Perdue was one of 25 co-sponsors on legislation from Sen. Roger Wicker, R-Miss., that would extend the airline support through March 2021. The bill did not advance however, and leaders of some of the unions hurt by the ground crew hour cuts are working against Loeffler and Perdue in the runoff.

“We are letting our members know and are actively working to turn them out and get them  out of office,” said James Carlson, assistant airline coordinator in the International Association of Machinists and Aerospace Workers’ transportation department. “And with the margins being as thin as we saw in the presidential election, the Machinists Union could make a difference in both of these special elections.” 

He said that while Delta workers have avoided layoffs, they’re worried about the future.

Both Loeffler and Perdue have touted their votes for the March relief package — which included the Paycheck Protection Program that offered businesses loans that would convert to grants if they kept workers on the payroll — as evidence of their support for small businesses. 

Early opposition

Democrats point out, however, that the incumbents both originally championed a much smaller package. Both opposed a $600 boost to weekly unemployment checks the final bill contained, benefits that expired in July. When it was first proposed, they said it be a disincentive to returning to work. Perdue proposed a floor amendment that would have stripped the payment from the bill, but Republicans eventually accepted it during negotiations.
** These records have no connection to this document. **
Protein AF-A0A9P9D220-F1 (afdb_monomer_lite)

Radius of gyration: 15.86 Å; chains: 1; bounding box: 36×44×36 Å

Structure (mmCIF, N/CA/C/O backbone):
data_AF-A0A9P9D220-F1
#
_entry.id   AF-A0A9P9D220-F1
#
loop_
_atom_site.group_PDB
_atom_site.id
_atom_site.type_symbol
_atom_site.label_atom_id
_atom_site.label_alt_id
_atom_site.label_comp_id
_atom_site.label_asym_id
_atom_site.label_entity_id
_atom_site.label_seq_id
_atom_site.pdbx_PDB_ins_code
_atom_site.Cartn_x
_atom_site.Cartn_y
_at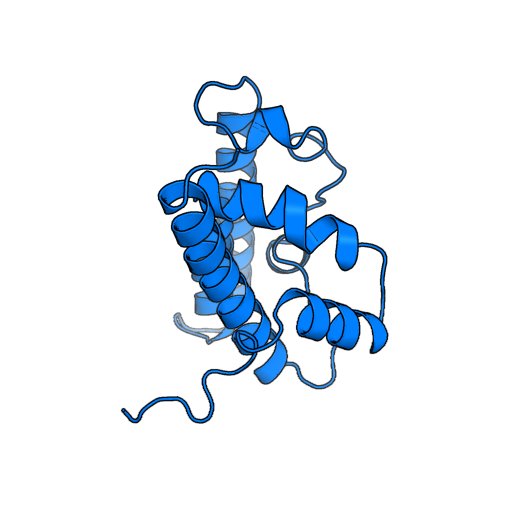om_site.Cartn_z
_atom_site.occupancy
_atom_site.B_iso_or_equiv
_atom_site.auth_seq_id
_atom_site.auth_comp_id
_atom_site.auth_asym_id
_atom_site.auth_atom_id
_atom_site.pdbx_PDB_model_num
ATOM 1 N N . MET A 1 1 ? 15.933 -21.227 -13.740 1.00 35.53 1 MET A N 1
ATOM 2 C CA . MET A 1 1 ? 15.328 -21.805 -12.520 1.00 35.53 1 MET A CA 1
ATOM 3 C C . MET A 1 1 ? 15.473 -20.778 -11.405 1.00 35.53 1 MET A C 1
ATOM 5 O O . MET A 1 1 ? 16.596 -20.325 -11.208 1.00 35.53 1 MET A O 1
ATOM 9 N N . PRO A 1 2 ? 14.393 -20.309 -10.757 1.00 45.88 2 PRO A N 1
ATOM 10 C CA . PRO A 1 2 ? 14.523 -19.361 -9.653 1.00 45.88 2 PRO A CA 1
ATOM 11 C C . PRO A 1 2 ? 15.263 -20.028 -8.484 1.00 45.88 2 PRO A C 1
ATOM 13 O O . PRO A 1 2 ? 14.982 -21.170 -8.134 1.00 45.88 2 PRO A O 1
ATOM 16 N N . ASN A 1 3 ? 16.251 -19.327 -7.930 1.00 49.62 3 ASN A N 1
ATOM 17 C CA . ASN A 1 3 ? 17.122 -19.820 -6.866 1.00 49.62 3 ASN A CA 1
ATOM 18 C C . ASN A 1 3 ? 16.305 -20.021 -5.569 1.00 49.62 3 ASN A C 1
ATOM 20 O O . ASN A 1 3 ? 15.447 -19.198 -5.242 1.00 49.62 3 ASN A O 1
ATOM 24 N N . ALA A 1 4 ? 16.554 -21.089 -4.806 1.00 52.53 4 ALA A N 1
ATOM 25 C CA . ALA A 1 4 ? 15.777 -21.399 -3.595 1.00 52.53 4 ALA A CA 1
ATOM 26 C C . ALA A 1 4 ? 15.819 -20.260 -2.548 1.00 52.53 4 ALA A C 1
ATOM 28 O O . ALA A 1 4 ? 14.826 -19.981 -1.877 1.00 52.53 4 ALA A O 1
ATOM 29 N N . ALA A 1 5 ? 16.931 -19.517 -2.484 1.00 54.22 5 ALA A N 1
ATOM 30 C CA . ALA A 1 5 ? 17.076 -18.321 -1.651 1.00 54.22 5 ALA A CA 1
ATOM 31 C C . ALA A 1 5 ? 16.146 -17.163 -2.076 1.00 54.22 5 ALA A C 1
ATOM 33 O O . ALA A 1 5 ? 15.649 -16.407 -1.237 1.00 54.22 5 ALA A O 1
ATOM 34 N N . THR A 1 6 ? 15.863 -17.022 -3.375 1.00 59.69 6 THR A N 1
ATOM 35 C CA . THR A 1 6 ? 14.924 -16.013 -3.881 1.00 59.69 6 THR A CA 1
ATOM 36 C C . THR A 1 6 ? 13.489 -16.374 -3.520 1.00 59.69 6 THR A C 1
ATOM 38 O O . THR A 1 6 ? 12.748 -15.489 -3.091 1.00 59.69 6 THR A O 1
ATOM 41 N N . ALA A 1 7 ? 13.128 -17.658 -3.613 1.00 61.44 7 ALA A N 1
ATOM 42 C CA . ALA A 1 7 ? 11.823 -18.165 -3.190 1.00 61.44 7 ALA A CA 1
ATOM 43 C C . ALA A 1 7 ? 11.604 -17.977 -1.678 1.00 61.44 7 ALA A C 1
ATOM 45 O O . ALA A 1 7 ? 10.580 -17.429 -1.274 1.00 61.44 7 ALA A O 1
ATOM 46 N N . SER A 1 8 ? 12.603 -18.311 -0.852 1.00 65.69 8 SER A N 1
ATOM 47 C CA . SER A 1 8 ? 12.542 -18.116 0.603 1.00 65.69 8 SER A CA 1
ATOM 48 C C . SER A 1 8 ? 12.332 -16.650 0.990 1.00 65.69 8 SER A C 1
ATOM 50 O O . SER A 1 8 ? 11.522 -16.356 1.865 1.00 65.69 8 SER A O 1
ATOM 52 N N . GLY A 1 9 ? 13.018 -15.712 0.328 1.00 71.00 9 GLY A N 1
ATOM 53 C CA . GLY A 1 9 ? 12.835 -14.289 0.614 1.00 71.00 9 GLY A CA 1
ATOM 54 C C . GLY A 1 9 ? 11.461 -13.762 0.188 1.00 71.00 9 GLY A C 1
ATOM 55 O O . GLY A 1 9 ? 10.895 -12.924 0.879 1.00 71.00 9 GLY A O 1
ATOM 56 N N . VAL A 1 10 ? 10.892 -14.257 -0.918 1.00 75.75 10 VAL A N 1
ATOM 57 C CA . VAL A 1 10 ? 9.529 -13.875 -1.335 1.00 75.75 10 VAL A CA 1
ATOM 58 C C . VAL A 1 10 ? 8.491 -14.308 -0.298 1.00 75.75 10 VAL A C 1
ATOM 60 O O . VAL A 1 10 ? 7.625 -13.511 0.053 1.00 75.75 10 VAL A O 1
ATOM 63 N N . VAL A 1 11 ? 8.618 -15.526 0.235 1.00 81.50 11 VAL A N 1
ATOM 64 C CA . VAL A 1 11 ? 7.703 -16.061 1.257 1.00 81.50 11 VAL A CA 1
ATOM 65 C C . VAL A 1 11 ? 7.714 -15.212 2.533 1.00 81.50 11 VAL A C 1
ATOM 67 O O . VAL A 1 11 ? 6.648 -14.886 3.044 1.00 81.50 11 VAL A O 1
ATOM 70 N N . VAL A 1 12 ? 8.888 -14.790 3.018 1.00 84.81 12 VAL A N 1
ATOM 71 C CA . VAL A 1 12 ? 9.002 -13.968 4.242 1.00 84.81 12 VAL A CA 1
ATOM 72 C C . VAL A 1 12 ? 8.297 -12.619 4.095 1.00 84.81 12 VAL A C 1
ATOM 74 O O . VAL A 1 12 ? 7.534 -12.216 4.971 1.00 84.81 12 VAL A O 1
ATOM 77 N N . HIS A 1 13 ? 8.514 -11.920 2.980 1.00 90.00 13 HIS A N 1
ATOM 78 C CA . HIS A 1 13 ? 7.866 -10.629 2.746 1.00 90.00 13 HIS A CA 1
ATOM 79 C C . HIS A 1 13 ? 6.360 -10.773 2.508 1.00 90.00 13 HIS A C 1
ATOM 81 O O . HIS A 1 13 ? 5.599 -9.935 2.984 1.00 90.00 13 HIS A O 1
ATOM 87 N N . LEU A 1 14 ? 5.922 -11.831 1.814 1.00 90.75 14 LEU A N 1
ATOM 88 C CA . LEU A 1 14 ? 4.498 -12.110 1.632 1.00 90.75 14 LEU A CA 1
ATOM 89 C C . LEU A 1 14 ? 3.812 -12.392 2.975 1.00 90.75 14 LEU A C 1
ATOM 91 O O . LEU A 1 14 ? 2.768 -11.806 3.236 1.00 90.75 14 LEU A O 1
ATOM 95 N N . ARG A 1 15 ? 4.425 -13.197 3.856 1.00 90.31 15 ARG A N 1
ATOM 96 C CA . ARG A 1 15 ? 3.936 -13.409 5.230 1.00 90.31 15 ARG A CA 1
ATOM 97 C C . ARG A 1 15 ? 3.770 -12.082 5.968 1.00 90.31 15 ARG A C 1
ATOM 99 O O . ARG A 1 15 ? 2.703 -11.815 6.506 1.00 90.31 15 ARG A O 1
ATOM 106 N N . GLY A 1 16 ? 4.793 -11.226 5.933 1.00 92.25 16 GLY A N 1
ATOM 107 C CA . GLY A 1 16 ? 4.729 -9.900 6.552 1.00 92.25 16 GLY A CA 1
ATOM 108 C C . GLY A 1 16 ? 3.570 -9.052 6.018 1.00 92.25 16 GLY A C 1
ATOM 109 O O . GLY A 1 16 ? 2.807 -8.499 6.801 1.00 92.25 16 GLY A O 1
ATOM 110 N N . ILE A 1 17 ? 3.384 -9.002 4.696 1.00 94.88 17 ILE A N 1
ATOM 111 C CA . ILE A 1 17 ? 2.252 -8.305 4.061 1.00 94.88 17 ILE A CA 1
ATOM 112 C C . ILE A 1 17 ? 0.909 -8.857 4.560 1.00 94.88 17 ILE A C 1
ATOM 114 O O . ILE A 1 17 ? 0.011 -8.086 4.896 1.00 94.88 17 ILE A O 1
ATOM 118 N N . CYS A 1 18 ? 0.778 -10.180 4.621 1.00 93.38 18 CYS A N 1
ATOM 119 C CA . CYS A 1 18 ? -0.442 -10.850 5.054 1.00 93.38 18 CYS A CA 1
ATOM 120 C C . CYS A 1 18 ? -0.781 -10.562 6.517 1.00 93.38 18 CYS A C 1
ATOM 122 O O . CYS A 1 18 ? -1.927 -10.232 6.813 1.00 93.38 18 CYS A O 1
ATOM 124 N N . HIS A 1 19 ? 0.211 -10.566 7.410 1.00 91.62 19 HIS A N 1
ATOM 125 C CA . HIS A 1 19 ? -0.002 -10.216 8.818 1.00 91.62 19 HIS A CA 1
ATOM 126 C C . HIS A 1 19 ? -0.458 -8.766 8.980 1.00 91.62 19 HIS A C 1
ATOM 128 O O . HIS A 1 19 ? -1.310 -8.478 9.819 1.00 91.62 19 HIS A O 1
ATOM 134 N N . ILE A 1 20 ? 0.073 -7.843 8.172 1.00 93.81 20 ILE A N 1
ATOM 135 C CA . ILE A 1 20 ? -0.361 -6.441 8.192 1.00 93.81 20 ILE A CA 1
ATOM 136 C C . ILE A 1 20 ? -1.833 -6.343 7.774 1.00 93.81 20 ILE A C 1
ATOM 138 O O . ILE A 1 20 ? -2.621 -5.724 8.488 1.00 93.81 20 ILE A O 1
ATOM 142 N N . HIS A 1 21 ? -2.219 -6.990 6.670 1.00 93.19 21 HIS A N 1
ATOM 143 C CA . HIS A 1 21 ? -3.612 -7.017 6.214 1.00 93.19 21 HIS A CA 1
ATOM 144 C C . HIS A 1 21 ? -4.560 -7.627 7.246 1.00 93.19 21 HIS A C 1
ATOM 146 O O . HIS A 1 21 ? -5.589 -7.023 7.550 1.00 93.19 21 HIS A O 1
ATOM 152 N N . TYR A 1 22 ? -4.200 -8.773 7.825 1.00 90.00 22 TYR A N 1
ATOM 153 C CA . TYR A 1 22 ? -4.980 -9.402 8.887 1.00 90.00 22 TYR A CA 1
ATOM 154 C C . TYR A 1 22 ? -5.151 -8.471 10.081 1.00 90.00 22 TYR A C 1
ATOM 156 O O . TYR A 1 22 ? -6.265 -8.262 10.553 1.00 90.00 22 TYR A O 1
ATOM 164 N N . ARG A 1 23 ? -4.060 -7.848 10.538 1.00 89.12 23 ARG A N 1
ATOM 165 C CA . ARG A 1 23 ? -4.086 -6.938 11.682 1.00 89.12 23 ARG A CA 1
ATOM 166 C C . ARG A 1 23 ? -5.000 -5.734 11.431 1.00 89.12 23 ARG A C 1
ATOM 168 O O . ARG A 1 23 ? -5.657 -5.298 12.372 1.00 89.12 23 ARG A O 1
ATOM 175 N N . ILE A 1 24 ? -5.009 -5.175 10.219 1.00 89.00 24 ILE A N 1
ATOM 176 C CA . ILE A 1 24 ? -5.904 -4.069 9.832 1.00 89.00 24 ILE A CA 1
ATOM 177 C C . ILE A 1 24 ? -7.358 -4.555 9.804 1.00 89.00 24 ILE A C 1
ATOM 179 O O . ILE A 1 24 ? -8.222 -3.966 10.449 1.00 89.00 24 ILE A O 1
ATOM 183 N N . HIS A 1 25 ? -7.626 -5.666 9.114 1.00 87.44 25 HIS A N 1
ATOM 184 C CA . HIS A 1 25 ? -8.981 -6.192 8.967 1.00 87.44 25 HIS A CA 1
ATOM 185 C C . HIS A 1 25 ? -9.592 -6.650 10.299 1.00 87.44 25 HIS A C 1
ATOM 187 O O . HIS A 1 25 ? -10.756 -6.371 10.563 1.00 87.44 25 HIS A O 1
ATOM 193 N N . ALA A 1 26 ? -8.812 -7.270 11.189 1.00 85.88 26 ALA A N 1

Perdue also opposed direct stimulus checks that were ultimately approved, providing up to $1,200 for single adults and $3,400 for a family of four. 

A Democratic Senatorial Campaign Committee press release this week highlighted Perdue’s comment in June that those payments were a “hindrance to people going back to work,” and Loeffler’s July remark that they were an “incentive not to be at work.” 
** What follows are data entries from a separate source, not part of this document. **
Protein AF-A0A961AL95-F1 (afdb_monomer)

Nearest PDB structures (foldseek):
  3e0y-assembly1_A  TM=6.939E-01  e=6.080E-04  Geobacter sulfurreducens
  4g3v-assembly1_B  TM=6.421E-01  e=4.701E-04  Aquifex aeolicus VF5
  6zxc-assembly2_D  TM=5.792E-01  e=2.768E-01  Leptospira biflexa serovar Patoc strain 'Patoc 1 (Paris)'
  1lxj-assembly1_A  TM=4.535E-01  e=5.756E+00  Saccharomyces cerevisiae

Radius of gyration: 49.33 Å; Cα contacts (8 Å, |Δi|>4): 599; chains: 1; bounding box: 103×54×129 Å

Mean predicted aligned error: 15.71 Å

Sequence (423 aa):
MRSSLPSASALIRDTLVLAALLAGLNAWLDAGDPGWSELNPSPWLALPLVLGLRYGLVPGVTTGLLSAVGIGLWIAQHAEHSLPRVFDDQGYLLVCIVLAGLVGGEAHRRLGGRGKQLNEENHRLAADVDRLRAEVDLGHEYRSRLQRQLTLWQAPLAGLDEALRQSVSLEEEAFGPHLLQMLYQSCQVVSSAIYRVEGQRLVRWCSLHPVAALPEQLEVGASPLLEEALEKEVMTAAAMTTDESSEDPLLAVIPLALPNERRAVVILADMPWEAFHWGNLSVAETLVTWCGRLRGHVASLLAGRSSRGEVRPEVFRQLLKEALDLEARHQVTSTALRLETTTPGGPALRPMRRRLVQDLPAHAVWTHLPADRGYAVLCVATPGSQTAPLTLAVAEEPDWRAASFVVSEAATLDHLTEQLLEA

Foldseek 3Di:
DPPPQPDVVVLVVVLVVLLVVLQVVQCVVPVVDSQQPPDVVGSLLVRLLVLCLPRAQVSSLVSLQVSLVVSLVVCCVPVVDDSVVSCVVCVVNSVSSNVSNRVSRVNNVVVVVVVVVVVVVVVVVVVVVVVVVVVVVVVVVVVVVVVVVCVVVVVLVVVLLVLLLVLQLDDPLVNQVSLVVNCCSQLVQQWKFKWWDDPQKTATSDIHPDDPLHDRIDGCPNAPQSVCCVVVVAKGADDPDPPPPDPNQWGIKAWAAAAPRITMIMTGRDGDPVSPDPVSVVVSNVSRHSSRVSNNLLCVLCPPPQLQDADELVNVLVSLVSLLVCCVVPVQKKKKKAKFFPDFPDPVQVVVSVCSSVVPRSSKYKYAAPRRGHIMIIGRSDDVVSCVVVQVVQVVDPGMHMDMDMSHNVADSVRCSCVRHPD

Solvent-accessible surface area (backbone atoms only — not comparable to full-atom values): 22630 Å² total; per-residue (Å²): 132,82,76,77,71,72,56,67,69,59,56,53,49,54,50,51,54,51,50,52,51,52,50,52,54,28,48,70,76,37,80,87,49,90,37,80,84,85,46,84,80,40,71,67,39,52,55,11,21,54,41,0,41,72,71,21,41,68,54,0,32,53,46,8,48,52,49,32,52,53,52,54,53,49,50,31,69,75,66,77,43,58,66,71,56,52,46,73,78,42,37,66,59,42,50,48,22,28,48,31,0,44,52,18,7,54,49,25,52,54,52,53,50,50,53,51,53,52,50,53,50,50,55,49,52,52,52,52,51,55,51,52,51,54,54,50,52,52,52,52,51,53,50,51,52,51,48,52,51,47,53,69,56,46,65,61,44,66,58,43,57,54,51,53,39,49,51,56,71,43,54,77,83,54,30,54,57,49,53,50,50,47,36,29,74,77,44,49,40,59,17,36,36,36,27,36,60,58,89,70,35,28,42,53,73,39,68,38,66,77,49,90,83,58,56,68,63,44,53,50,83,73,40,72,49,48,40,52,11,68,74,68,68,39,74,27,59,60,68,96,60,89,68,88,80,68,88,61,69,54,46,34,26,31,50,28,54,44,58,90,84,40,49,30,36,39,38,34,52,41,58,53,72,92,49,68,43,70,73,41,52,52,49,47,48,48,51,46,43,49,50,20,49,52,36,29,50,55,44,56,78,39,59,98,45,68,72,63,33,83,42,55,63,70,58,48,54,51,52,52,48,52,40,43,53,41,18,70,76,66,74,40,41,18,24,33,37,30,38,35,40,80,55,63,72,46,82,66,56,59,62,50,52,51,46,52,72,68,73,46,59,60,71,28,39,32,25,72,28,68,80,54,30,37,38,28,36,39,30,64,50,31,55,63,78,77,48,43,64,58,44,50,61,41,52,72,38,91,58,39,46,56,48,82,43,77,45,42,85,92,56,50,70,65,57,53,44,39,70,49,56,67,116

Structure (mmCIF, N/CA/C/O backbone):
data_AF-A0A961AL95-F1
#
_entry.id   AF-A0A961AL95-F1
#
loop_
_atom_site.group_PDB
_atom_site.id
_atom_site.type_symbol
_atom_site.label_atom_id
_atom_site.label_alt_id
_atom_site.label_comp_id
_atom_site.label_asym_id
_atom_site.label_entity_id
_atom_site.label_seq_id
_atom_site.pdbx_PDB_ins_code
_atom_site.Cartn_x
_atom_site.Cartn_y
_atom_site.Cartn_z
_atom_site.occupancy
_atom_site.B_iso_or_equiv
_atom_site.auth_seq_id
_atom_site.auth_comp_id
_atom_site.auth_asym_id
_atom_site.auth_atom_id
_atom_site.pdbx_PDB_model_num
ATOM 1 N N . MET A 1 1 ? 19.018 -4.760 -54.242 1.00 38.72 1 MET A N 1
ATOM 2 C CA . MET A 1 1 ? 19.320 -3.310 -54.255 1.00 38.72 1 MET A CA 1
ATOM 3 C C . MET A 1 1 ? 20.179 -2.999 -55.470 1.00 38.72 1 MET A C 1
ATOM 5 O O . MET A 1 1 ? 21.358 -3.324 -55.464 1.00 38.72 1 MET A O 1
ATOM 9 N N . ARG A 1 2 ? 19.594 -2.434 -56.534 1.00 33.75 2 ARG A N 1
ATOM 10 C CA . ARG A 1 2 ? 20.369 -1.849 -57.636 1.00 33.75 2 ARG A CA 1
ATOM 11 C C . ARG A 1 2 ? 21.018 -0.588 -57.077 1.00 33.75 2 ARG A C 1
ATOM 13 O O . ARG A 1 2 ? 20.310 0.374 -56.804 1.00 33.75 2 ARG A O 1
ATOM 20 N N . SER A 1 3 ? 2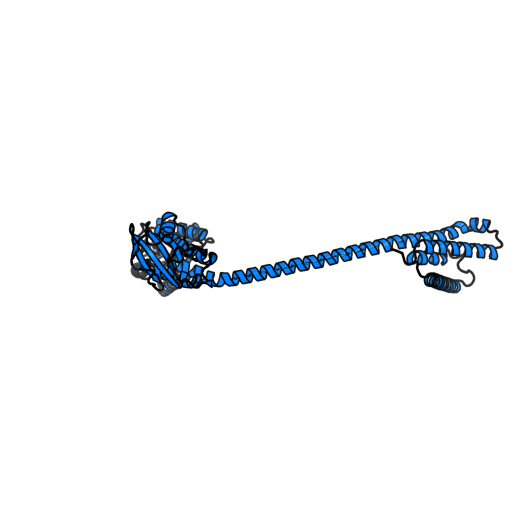2.328 -0.606 -56.843 1.00 44.12 3 SER A N 1
ATOM 21 C CA . SER A 1 3 ? 23.090 0.634 -56.734 1.00 44.12 3 SER A CA 1
ATOM 22 C C . SER A 1 3 ? 22.786 1.422 -58.003 1.00 44.12 3 SER A C 1
ATOM 24 O O . SER A 1 3 ? 23.129 0.964 -59.094 1.00 44.12 3 SER A O 1
ATOM 26 N N . SER A 1 4 ? 22.055 2.530 -57.889 1.00 48.56 4 SER A N 1
ATOM 27 C CA . SER A 1 4 ? 21.902 3.474 -58.988 1.00 48.56 4 SER A CA 1
ATOM 28 C C . SER A 1 4 ? 23.314 3.860 -59.401 1.00 48.56 4 SER A C 1
ATOM 30 O O . SER A 1 4 ? 23.995 4.574 -58.662 1.00 48.56 4 SER A O 1
ATOM 32 N N . LEU A 1 5 ? 23.790 3.304 -60.518 1.00 57.00 5 LEU A N 1
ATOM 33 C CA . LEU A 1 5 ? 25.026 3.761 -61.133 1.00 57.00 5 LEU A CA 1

The DSCC warned that unemployment insurance, loan forbearance, eviction moratoriums and paid family leave benefits were set to expire at the end of the month because of Perdue and Loeffler’s “inaction.” 
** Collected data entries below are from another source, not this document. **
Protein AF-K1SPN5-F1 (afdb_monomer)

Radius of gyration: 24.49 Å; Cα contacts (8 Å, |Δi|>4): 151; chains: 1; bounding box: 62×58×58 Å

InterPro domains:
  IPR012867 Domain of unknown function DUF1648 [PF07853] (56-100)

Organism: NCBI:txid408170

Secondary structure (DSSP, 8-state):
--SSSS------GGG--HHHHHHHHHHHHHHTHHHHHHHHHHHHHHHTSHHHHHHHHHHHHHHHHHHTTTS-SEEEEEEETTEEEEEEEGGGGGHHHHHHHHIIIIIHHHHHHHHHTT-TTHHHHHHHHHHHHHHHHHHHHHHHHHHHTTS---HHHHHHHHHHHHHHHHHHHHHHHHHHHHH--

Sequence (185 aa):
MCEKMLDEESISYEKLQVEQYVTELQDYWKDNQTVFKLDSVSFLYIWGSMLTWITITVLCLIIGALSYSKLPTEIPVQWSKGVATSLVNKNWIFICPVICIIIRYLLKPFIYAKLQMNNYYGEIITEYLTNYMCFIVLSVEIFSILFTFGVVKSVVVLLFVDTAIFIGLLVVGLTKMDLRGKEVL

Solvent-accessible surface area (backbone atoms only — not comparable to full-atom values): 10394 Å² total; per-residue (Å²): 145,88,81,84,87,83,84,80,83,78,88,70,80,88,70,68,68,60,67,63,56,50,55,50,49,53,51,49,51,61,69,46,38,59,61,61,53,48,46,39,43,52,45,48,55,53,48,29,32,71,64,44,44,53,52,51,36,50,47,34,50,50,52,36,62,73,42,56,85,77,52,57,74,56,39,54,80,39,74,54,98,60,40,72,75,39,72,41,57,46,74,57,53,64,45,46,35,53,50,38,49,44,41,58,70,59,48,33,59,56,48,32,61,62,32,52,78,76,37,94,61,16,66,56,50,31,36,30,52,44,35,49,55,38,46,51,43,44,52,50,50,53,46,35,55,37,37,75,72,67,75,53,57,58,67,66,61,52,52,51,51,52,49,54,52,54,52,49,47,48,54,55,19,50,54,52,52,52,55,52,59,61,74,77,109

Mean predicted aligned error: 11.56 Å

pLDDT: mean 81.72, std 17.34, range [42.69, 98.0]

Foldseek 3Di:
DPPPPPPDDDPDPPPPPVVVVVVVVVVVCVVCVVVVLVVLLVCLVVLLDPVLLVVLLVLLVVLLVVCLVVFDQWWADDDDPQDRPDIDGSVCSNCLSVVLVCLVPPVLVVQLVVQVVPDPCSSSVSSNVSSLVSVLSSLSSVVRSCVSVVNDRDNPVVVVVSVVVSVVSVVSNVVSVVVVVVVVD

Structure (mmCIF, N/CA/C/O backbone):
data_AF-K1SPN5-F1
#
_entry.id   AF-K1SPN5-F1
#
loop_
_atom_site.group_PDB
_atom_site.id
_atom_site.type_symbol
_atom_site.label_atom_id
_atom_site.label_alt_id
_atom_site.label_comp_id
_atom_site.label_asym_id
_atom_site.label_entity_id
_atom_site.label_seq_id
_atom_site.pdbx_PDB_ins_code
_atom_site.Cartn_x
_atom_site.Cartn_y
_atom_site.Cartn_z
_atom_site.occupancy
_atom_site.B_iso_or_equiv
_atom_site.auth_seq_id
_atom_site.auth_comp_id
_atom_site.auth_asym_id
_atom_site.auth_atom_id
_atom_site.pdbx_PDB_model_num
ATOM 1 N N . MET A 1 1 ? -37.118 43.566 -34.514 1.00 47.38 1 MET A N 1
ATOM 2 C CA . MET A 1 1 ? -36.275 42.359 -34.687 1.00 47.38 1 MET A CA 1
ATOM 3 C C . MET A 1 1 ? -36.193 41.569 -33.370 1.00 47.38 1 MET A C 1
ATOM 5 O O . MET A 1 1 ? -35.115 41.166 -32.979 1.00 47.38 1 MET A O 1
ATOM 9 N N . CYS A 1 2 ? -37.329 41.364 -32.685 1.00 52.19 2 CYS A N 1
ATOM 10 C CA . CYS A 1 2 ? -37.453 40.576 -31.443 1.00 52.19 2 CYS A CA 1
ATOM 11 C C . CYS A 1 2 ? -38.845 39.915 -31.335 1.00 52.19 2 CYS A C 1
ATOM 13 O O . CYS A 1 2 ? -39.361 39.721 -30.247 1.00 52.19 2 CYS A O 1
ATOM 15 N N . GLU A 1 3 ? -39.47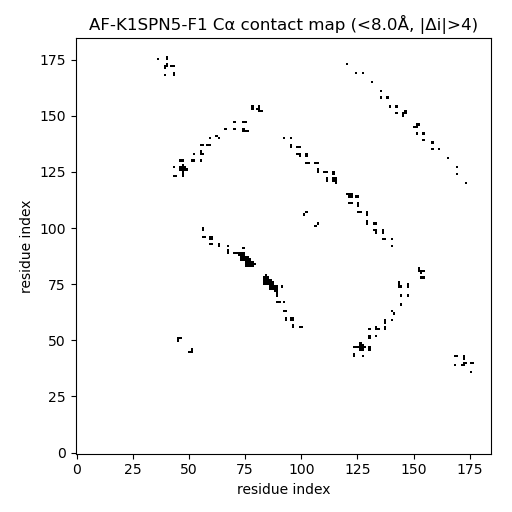3 39.584 -32.465 1.00 46.19 3 GLU A N 1
ATOM 16 C CA . GLU A 1 3 ? -40.825 38.987 -32.482 1.00 46.19 3 GLU A CA 1
ATOM 17 C C . GLU A 1 3 ? -40.953 37.826 -33.480 1.00 46.19 3 GLU A C 1
ATOM 19 O O . GLU A 1 3 ? -42.043 37.350 -33.753 1.00 46.19 3 GLU A O 1
ATOM 24 N N . LYS A 1 4 ? -39.831 37.342 -34.033 1.00 45.22 4 LYS A N 1
ATOM 25 C CA . LYS A 1 4 ? -39.812 36.278 -35.054 1.00 45.22 4 LYS A CA 1
ATOM 26 C C . LYS A 1 4 ? -39.119 34.979 -34.621 1.00 45.22 4 LYS A C 1
ATOM 28 O O . LYS A 1 4 ? -38.782 34.172 -35.471 1.00 45.22 4 LYS A O 1
ATOM 33 N N . MET A 1 5 ? -38.884 34.781 -33.322 1.00 48.81 5 MET A N 1
ATOM 34 C CA . MET A 1 5 ? -38.258 33.552 -32.793 1.00 48.81 5 MET A CA 1
ATOM 35 C C . MET A 1 5 ? -39.192 32.705 -31.916 1.00 48.81 5 MET A C 1
ATOM 37 O O . MET A 1 5 ? -38.716 31.816 -31.221 1.00 48.81 5 MET A O 1
ATOM 41 N N . LEU A 1 6 ? -40.499 32.981 -31.900 1.00 53.19 6 LEU A N 1
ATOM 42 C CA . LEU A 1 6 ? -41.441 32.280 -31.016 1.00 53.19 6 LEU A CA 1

A $908 billion package proposed this week by a bipartisan group of senators and members of the bipartisan Problem Solvers Caucus in the House did not include new stimulus checks but did include more PPP funds and a $300 boost in unemployment benefits. Speaker Nancy Pelosi and Senate Minority Leader Charles E. Schumer said Wednesday that proposal should be the starting point for negotiations. 

Perdue and Loeffler did not comment on that bipartisan plan, or a less generous $519 billion package proposed by Senate Majority Leader Mitch McConnell. Instead, they have focused their campaigns on arguing that Democrats are to blame for Congress going months without approving further aid and that Ossoff and Warnock would let Pelosi and Schumer control policy.

“As he has done from the start of this pandemic, Senator Perdue will continue fighting every single day to secure additional PPP funding, support our schools, expand testing, and accelerate investment in vaccines so we can beat this virus and help all of our communities recover,” Perdue campaign spokeswoman Casey Black said. 

She pointed to other measures Perdue has supported that were not passed by the Senate, including a state grant program to help schools safely reopen and a proposal to reallocate unused immigrant visas for doctors and nurses who could help fight the pandemic.

Republicans have also accused Democrats of “bashing” the PPP. Ossoff and Warnock have criticized the way money was distributed through the program, saying it ignored small businesses in favor of wealthy, politically connected corporations.  

Loeffler called for additional funding for PPP loans in a Tuesday statement and told a local news station last week that passing a new round of relief was among her priorities. 

“I’m going to be pushing for it because it’s things like schools, money for schools to reopen, money for small businesses, but also for child care,” she told Atlanta ABC affiliate WSB-TV on Friday. “Parents can’t get back to work if they don’t have that child care option, so I want to make sure that’s there.”

Neither her office nor campaign responded to requests for more details.